Insel moet de eer krijgen voor het erkennen van: (1) de verslechterende behandelingsresultaten van de psychiatrie; (2) het overboord gooien van de chemische onevenwichtstheorie van psychische aandoeningen door de psychiatrie; en (3) de wetenschappelijke ongeldigheid van het diagnostische handboek van de American Psychiatric Association, de DSM (“De DSM had een gemeenschappelijke taal gecreëerd, maar veel van die taal is niet gevalideerd door de wetenschap”). Hij kan echter niet rekening houden met de mogelijkheid dat de instelling van de psychiatrie, in haar zoektocht naar gelijkheid met de rest van de geneeskunde, een medisch model blijft toepassen dat niet heeft gewerkt.
Wat een interessanter boek zou hebben opgeleverd, zou op zijn minst een overweging zijn geweest van de mogelijkheid dat het medische model van de psychiatrie – waarin haar patiënten worden gezien als bio-chemisch-elektrisch defectief en die bio-chemisch-elektrische behandelingen nodig hebben – een mislukte poging is. paradigma, ongeacht hoeveel men het belang van psychosociale variabelen erkent.

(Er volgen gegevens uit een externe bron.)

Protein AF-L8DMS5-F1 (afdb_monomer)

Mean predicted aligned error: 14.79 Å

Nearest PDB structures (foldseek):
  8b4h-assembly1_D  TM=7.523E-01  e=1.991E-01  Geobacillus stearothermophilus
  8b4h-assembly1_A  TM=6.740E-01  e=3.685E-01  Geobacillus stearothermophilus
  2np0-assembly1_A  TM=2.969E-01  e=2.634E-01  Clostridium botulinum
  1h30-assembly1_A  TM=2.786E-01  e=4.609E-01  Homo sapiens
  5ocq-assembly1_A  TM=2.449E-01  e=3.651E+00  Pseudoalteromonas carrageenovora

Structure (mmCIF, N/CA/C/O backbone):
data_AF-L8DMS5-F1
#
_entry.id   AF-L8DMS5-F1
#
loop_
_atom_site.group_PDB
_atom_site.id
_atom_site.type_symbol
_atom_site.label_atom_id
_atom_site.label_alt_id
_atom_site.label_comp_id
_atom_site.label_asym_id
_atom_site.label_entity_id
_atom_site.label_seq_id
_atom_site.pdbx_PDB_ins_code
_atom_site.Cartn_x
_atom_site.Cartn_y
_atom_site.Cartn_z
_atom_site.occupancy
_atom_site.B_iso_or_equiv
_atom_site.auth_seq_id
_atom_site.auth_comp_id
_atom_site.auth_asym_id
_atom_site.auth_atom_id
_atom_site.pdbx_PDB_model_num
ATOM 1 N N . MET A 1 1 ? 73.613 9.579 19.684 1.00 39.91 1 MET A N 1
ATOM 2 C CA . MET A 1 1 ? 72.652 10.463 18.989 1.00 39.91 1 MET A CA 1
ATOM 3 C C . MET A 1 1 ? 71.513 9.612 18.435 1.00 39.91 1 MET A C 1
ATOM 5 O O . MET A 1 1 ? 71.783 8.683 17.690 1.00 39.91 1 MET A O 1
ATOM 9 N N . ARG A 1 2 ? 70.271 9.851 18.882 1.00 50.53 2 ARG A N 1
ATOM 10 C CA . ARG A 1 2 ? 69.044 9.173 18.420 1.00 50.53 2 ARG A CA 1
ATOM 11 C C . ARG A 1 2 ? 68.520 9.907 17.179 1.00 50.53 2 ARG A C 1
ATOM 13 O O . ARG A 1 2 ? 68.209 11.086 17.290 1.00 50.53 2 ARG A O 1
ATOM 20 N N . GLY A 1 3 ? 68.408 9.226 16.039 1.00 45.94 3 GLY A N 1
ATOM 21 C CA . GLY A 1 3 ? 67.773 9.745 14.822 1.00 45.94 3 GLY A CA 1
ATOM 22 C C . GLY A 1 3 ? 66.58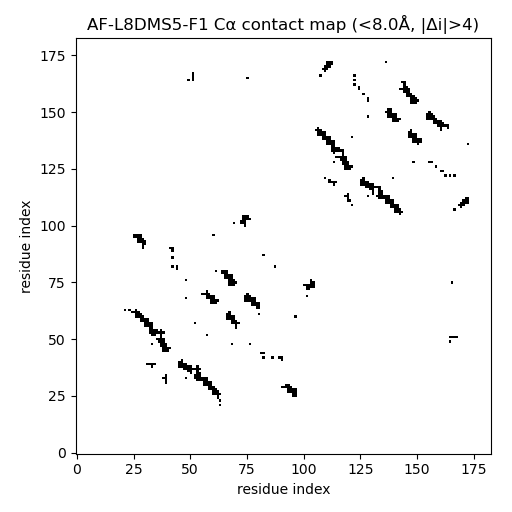9 8.863 14.433 1.00 45.94 3 GLY A C 1
ATOM 23 O O . GLY A 1 3 ? 66.753 7.659 14.252 1.00 45.94 3 GLY A O 1
ATOM 24 N N . ALA A 1 4 ? 65.397 9.453 14.394 1.00 48.91 4 ALA A N 1
ATOM 25 C CA . ALA A 1 4 ? 64.116 8.784 14.201 1.00 48.91 4 ALA A CA 1
ATOM 26 C C . ALA A 1 4 ? 63.922 8.272 12.763 1.00 48.91 4 ALA A C 1
ATOM 28 O O . ALA A 1 4 ? 64.237 8.960 11.794 1.00 48.91 4 ALA A O 1
ATOM 29 N N . ARG A 1 5 ? 63.345 7.074 12.624 1.00 46.38 5 ARG A N 1
ATOM 30 C CA . ARG A 1 5 ? 62.870 6.536 11.343 1.00 46.38 5 ARG A CA 1
ATOM 31 C C . ARG A 1 5 ? 61.515 7.175 11.034 1.00 46.38 5 ARG A C 1
ATOM 33 O O . ARG A 1 5 ? 60.558 6.944 11.769 1.00 46.38 5 ARG A O 1
ATOM 40 N N . ALA A 1 6 ? 61.439 7.987 9.980 1.00 47.12 6 ALA A N 1
ATOM 41 C CA . ALA A 1 6 ? 60.175 8.527 9.486 1.00 47.12 6 ALA A CA 1
ATOM 42 C C . ALA A 1 6 ? 59.261 7.367 9.055 1.00 47.12 6 ALA A C 1
ATOM 44 O O . ALA A 1 6 ? 59.644 6.540 8.225 1.00 47.12 6 ALA A O 1
ATOM 45 N N . GLY A 1 7 ? 58.076 7.278 9.661 1.00 37.75 7 GLY A N 1
ATOM 46 C CA . GLY A 1 7 ? 57.047 6.323 9.269 1.00 37.75 7 GLY A CA 1
ATOM 47 C C . GLY A 1 7 ? 56.547 6.661 7.870 1.00 37.75 7 GLY A C 1
ATOM 48 O O . GLY A 1 7 ? 56.025 7.746 7.637 1.00 37.75 7 GLY A O 1
ATOM 49 N N . GLN A 1 8 ? 56.741 5.737 6.938 1.00 47.16 8 GLN A N 1
ATOM 50 C CA . GLN A 1 8 ? 56.198 5.806 5.591 1.00 47.16 8 GLN A CA 1
ATOM 51 C C . GLN A 1 8 ? 54.670 5.690 5.684 1.00 47.16 8 GLN A C 1
ATOM 53 O O . GLN A 1 8 ? 54.149 4.649 6.083 1.00 47.16 8 GLN A O 1
ATOM 58 N N . THR A 1 9 ? 53.952 6.770 5.374 1.00 52.62 9 THR A N 1
ATOM 59 C CA . THR A 1 9 ? 52.485 6.779 5.328 1.00 52.62 9 THR A CA 1
ATOM 60 C C . THR A 1 9 ? 52.027 5.788 4.261 1.00 52.62 9 THR A C 1
ATOM 62 O O . THR A 1 9 ? 52.378 5.930 3.089 1.00 52.62 9 THR A O 1
ATOM 65 N N . ALA A 1 10 ? 51.276 4.762 4.665 1.00 52.12 10 ALA A N 1
ATOM 66 C CA . ALA A 1 10 ? 50.658 3.824 3.735 1.00 52.12 10 ALA A CA 1
ATOM 67 C C . ALA A 1 10 ? 49.774 4.600 2.737 1.00 52.12 10 ALA A C 1
ATOM 69 O O . ALA A 1 10 ? 49.054 5.508 3.166 1.00 52.12 10 ALA A O 1
ATOM 70 N N . PRO A 1 11 ? 49.806 4.288 1.427 1.00 54.22 11 PRO A N 1
ATOM 71 C CA . PRO A 1 11 ? 48.896 4.912 0.480 1.00 54.22 11 PRO A CA 1
ATOM 72 C C . PRO A 1 11 ? 47.465 4.589 0.912 1.00 54.22 11 PRO A C 1
ATOM 74 O O . PRO A 1 11 ? 47.093 3.421 1.037 1.00 54.22 11 PRO A O 1
ATOM 77 N N . ALA A 1 12 ? 46.680 5.629 1.191 1.00 55.78 12 ALA A N 1
ATOM 78 C CA . ALA A 1 12 ? 45.264 5.473 1.461 1.00 55.78 12 ALA A CA 1
ATOM 79 C C . ALA A 1 12 ? 44.636 4.774 0.249 1.00 55.78 12 ALA A C 1
ATOM 81 O O . ALA A 1 12 ? 44.736 5.268 -0.877 1.00 55.78 12 ALA A O 1
ATOM 82 N N . LEU A 1 13 ? 44.026 3.606 0.471 1.00 57.88 13 LEU A N 1
ATOM 83 C CA . LEU A 1 13 ? 43.163 2.992 -0.532 1.00 57.88 13 LEU A CA 1
ATOM 84 C C . LEU A 1 13 ? 42.135 4.051 -0.959 1.00 57.88 13 LEU A C 1
ATOM 86 O O . LEU A 1 13 ? 41.623 4.757 -0.082 1.00 57.88 13 LEU A O 1
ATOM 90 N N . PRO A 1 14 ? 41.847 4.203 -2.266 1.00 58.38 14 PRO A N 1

In De structuur van wetenschappelijke revoluties (1962) concludeerde wetenschapsfilosoof Thomas Kuhn dat de meeste wetenschappers het huidige paradigma accepteren en proberen problemen binnen dat paradigma op te lossen; Wanneer een huidig model echter geen rekening kan houden met een grote opeenstapeling van waarnemingen, zoekt een handjevol wetenschappers niet eenvoudigweg naar verschillende oplossingen binnen dat model, maar komt in opstand tegen het hele paradigma. Insel is geen revolutionair, maar eerder een oud-politicus die Kuhn niet nodig heeft om hem te vertellen dat hoewel de meeste van zijn collega’s ontvankelijk zullen zijn voor aanpassingen in de behandeling en psychosociale erkenning, het vanzelfsprekend is dat de meesten van hen zich zullen verzetten tegen een paradigmaverschuiving die hun bestaan zou kunnen bedreigen. toestand.
Voor de weinigen onder ons die Kuhn serieus nemen, zouden de verslechterende behandelresultaten van de psychiatrie ondanks de toegenomen psychiatrische behandelingen op zijn minst de overweging moeten oproepen dat een revolutionaire paradigmaverschuiving noodzakelijk is.
ZNetwork wordt uitsluitend gefinancierd door de vrijgevigheid van zijn lezers.